[The problem]
Copy, word for word, each line of the data below from the first through the line containing "ATOM 11 C C", and stop there.

=====

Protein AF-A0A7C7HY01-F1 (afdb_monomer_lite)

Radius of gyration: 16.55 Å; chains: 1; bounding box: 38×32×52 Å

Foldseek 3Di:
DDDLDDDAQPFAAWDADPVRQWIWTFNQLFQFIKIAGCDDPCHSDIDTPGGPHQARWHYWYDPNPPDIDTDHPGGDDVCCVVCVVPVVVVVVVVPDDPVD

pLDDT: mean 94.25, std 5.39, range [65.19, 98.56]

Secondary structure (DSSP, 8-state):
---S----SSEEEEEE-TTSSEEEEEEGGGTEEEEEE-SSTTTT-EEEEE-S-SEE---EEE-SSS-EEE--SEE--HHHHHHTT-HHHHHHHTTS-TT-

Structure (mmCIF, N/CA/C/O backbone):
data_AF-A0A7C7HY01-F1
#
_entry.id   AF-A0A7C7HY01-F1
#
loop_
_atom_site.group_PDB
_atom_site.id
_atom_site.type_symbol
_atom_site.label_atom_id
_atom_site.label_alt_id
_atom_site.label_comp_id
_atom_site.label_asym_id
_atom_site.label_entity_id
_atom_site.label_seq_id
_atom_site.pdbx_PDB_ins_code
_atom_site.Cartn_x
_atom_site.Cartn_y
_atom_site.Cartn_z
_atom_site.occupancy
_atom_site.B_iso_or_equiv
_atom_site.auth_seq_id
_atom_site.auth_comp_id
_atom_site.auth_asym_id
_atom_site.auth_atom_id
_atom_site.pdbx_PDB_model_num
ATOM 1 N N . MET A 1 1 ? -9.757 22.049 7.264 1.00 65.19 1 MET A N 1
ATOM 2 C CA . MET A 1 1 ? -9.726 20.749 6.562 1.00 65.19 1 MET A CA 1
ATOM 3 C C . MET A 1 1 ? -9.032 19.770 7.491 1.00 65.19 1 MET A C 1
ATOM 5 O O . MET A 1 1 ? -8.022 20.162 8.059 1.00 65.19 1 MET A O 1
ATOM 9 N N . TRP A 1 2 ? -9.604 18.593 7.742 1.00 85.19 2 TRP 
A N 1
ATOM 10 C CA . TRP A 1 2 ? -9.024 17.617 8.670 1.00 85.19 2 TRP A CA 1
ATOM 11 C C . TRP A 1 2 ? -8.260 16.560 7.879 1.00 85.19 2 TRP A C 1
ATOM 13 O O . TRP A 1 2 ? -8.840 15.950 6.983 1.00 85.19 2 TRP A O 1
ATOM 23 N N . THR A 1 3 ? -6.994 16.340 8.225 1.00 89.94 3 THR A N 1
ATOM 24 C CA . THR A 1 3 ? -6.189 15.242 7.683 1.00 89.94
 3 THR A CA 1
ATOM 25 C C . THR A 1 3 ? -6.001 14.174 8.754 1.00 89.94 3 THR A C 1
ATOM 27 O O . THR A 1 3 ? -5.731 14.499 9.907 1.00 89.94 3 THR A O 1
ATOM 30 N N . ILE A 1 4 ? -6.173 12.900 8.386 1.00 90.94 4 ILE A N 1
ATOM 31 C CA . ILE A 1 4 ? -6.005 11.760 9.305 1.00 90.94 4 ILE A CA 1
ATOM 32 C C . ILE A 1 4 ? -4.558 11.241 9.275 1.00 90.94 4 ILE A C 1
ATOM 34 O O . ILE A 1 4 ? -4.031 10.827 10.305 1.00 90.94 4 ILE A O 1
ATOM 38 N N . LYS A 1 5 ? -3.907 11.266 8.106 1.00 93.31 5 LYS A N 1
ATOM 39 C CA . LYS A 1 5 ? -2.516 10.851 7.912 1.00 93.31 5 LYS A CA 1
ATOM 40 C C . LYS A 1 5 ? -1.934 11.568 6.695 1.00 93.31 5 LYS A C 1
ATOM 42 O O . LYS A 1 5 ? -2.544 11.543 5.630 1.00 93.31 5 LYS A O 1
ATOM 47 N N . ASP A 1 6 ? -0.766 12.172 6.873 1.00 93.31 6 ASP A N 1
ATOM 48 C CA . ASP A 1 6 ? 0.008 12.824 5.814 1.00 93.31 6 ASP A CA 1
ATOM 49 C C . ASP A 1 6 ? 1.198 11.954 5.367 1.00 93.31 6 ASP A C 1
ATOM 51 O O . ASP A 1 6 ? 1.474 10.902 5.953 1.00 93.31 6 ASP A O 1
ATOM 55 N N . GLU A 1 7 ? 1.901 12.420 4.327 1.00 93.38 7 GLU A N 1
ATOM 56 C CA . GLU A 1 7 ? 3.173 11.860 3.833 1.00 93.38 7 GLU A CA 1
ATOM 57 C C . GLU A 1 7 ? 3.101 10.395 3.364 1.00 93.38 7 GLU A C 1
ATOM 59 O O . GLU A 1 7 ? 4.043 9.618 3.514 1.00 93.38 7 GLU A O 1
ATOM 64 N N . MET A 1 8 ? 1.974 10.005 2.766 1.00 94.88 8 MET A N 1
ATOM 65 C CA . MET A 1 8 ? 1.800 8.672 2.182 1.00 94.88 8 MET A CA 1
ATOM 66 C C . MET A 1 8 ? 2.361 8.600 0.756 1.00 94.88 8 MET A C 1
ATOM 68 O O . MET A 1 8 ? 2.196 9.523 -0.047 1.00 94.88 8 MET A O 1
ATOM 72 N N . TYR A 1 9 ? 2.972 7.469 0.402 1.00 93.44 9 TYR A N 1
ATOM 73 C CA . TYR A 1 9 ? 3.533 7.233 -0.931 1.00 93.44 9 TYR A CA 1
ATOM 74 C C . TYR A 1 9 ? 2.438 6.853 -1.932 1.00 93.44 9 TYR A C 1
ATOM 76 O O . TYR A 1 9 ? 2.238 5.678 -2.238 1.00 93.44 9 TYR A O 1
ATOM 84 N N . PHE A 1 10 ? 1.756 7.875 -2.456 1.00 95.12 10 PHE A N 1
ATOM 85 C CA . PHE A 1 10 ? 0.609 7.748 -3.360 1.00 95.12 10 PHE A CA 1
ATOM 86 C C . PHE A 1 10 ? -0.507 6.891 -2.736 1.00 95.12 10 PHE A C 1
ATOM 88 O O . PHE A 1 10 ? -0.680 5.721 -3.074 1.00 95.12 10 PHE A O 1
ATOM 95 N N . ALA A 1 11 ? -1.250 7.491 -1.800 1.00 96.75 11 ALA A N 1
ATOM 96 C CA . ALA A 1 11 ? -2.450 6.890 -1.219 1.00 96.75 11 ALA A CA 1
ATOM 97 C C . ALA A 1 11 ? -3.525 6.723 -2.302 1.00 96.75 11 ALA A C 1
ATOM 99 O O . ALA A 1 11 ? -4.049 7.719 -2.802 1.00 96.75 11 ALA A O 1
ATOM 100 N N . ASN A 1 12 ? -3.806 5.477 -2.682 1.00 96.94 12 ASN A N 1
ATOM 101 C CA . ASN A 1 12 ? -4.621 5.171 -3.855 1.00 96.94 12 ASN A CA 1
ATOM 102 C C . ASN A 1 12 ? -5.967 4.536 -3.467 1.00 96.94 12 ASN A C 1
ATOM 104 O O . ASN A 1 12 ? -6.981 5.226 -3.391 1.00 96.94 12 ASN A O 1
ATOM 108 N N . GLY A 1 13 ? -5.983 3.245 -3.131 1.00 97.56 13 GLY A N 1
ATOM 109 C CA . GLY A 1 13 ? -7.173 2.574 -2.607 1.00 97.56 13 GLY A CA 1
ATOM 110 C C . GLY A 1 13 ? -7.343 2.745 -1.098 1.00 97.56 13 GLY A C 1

=====

[Task result]
Protein AF-A0A7C7HY01-F1 (afdb_monomer_lite)

Radius of gyration: 16.55 Å; chains: 1; bounding box: 38×32×52 Å

Foldseek 3Di:
DDDLDDDAQPFAAWDADPVRQWIWTFNQLFQFIKIAGCDDPCHSDIDTPGGPHQARWHYWYDPNPPDIDTDHPGGDDVCCVVCVVPVVVVVVVVPDDPVD

pLDDT: mean 94.25, std 5.39, range [65.19, 98.56]

Secondary structure (DSSP, 8-state):
---S----SSEEEEEE-TTSSEEEEEEGGGTEEEEEE-SSTTTT-EEEEE-S-SEE---EEE-SSS-EEE--SEE--HHHHHHTT-HHHHHHHTTS-TT-

Structure (mmCIF, N/CA/C/O backbone):
data_AF-A0A7C7HY01-F1
#
_entry.id   AF-A0A7C7HY01-F1
#
loop_
_atom_site.group_PDB
_atom_site.id
_atom_site.type_symbol
_atom_site.label_atom_id
_atom_site.label_alt_id
_atom_site.label_comp_id
_atom_site.label_asym_id
_atom_site.label_entity_id
_atom_site.label_seq_id
_atom_site.pdbx_PDB_ins_code
_atom_site.Cartn_x
_atom_site.Cartn_y
_atom_site.Cartn_z
_atom_site.occupancy
_atom_site.B_iso_or_equiv
_atom_site.auth_seq_id
_atom_site.auth_comp_id
_atom_site.auth_asym_id
_atom_site.auth_atom_id
_atom_site.pdbx_PDB_model_num
ATOM 1 N N . MET A 1 1 ? -9.757 22.049 7.264 1.00 65.19 1 MET A N 1
ATOM 2 C CA . MET A 1 1 ? -9.726 20.749 6.562 1.00 65.19 1 MET A CA 1
ATOM 3 C C . MET A 1 1 ? -9.032 19.770 7.491 1.00 65.19 1 MET A C 1
ATOM 5 O O . MET A 1 1 ? -8.022 20.162 8.059 1.00 65.19 1 MET A O 1
ATOM 9 N N . TRP A 1 2 ? -9.604 18.593 7.742 1.00 85.19 2 TRP 
A N 1
ATOM 10 C CA . TRP A 1 2 ? -9.024 17.617 8.670 1.00 85.19 2 TRP A CA 1
ATOM 11 C C . TRP A 1 2 ? -8.260 16.560 7.879 1.00 85.19 2 TRP A C 1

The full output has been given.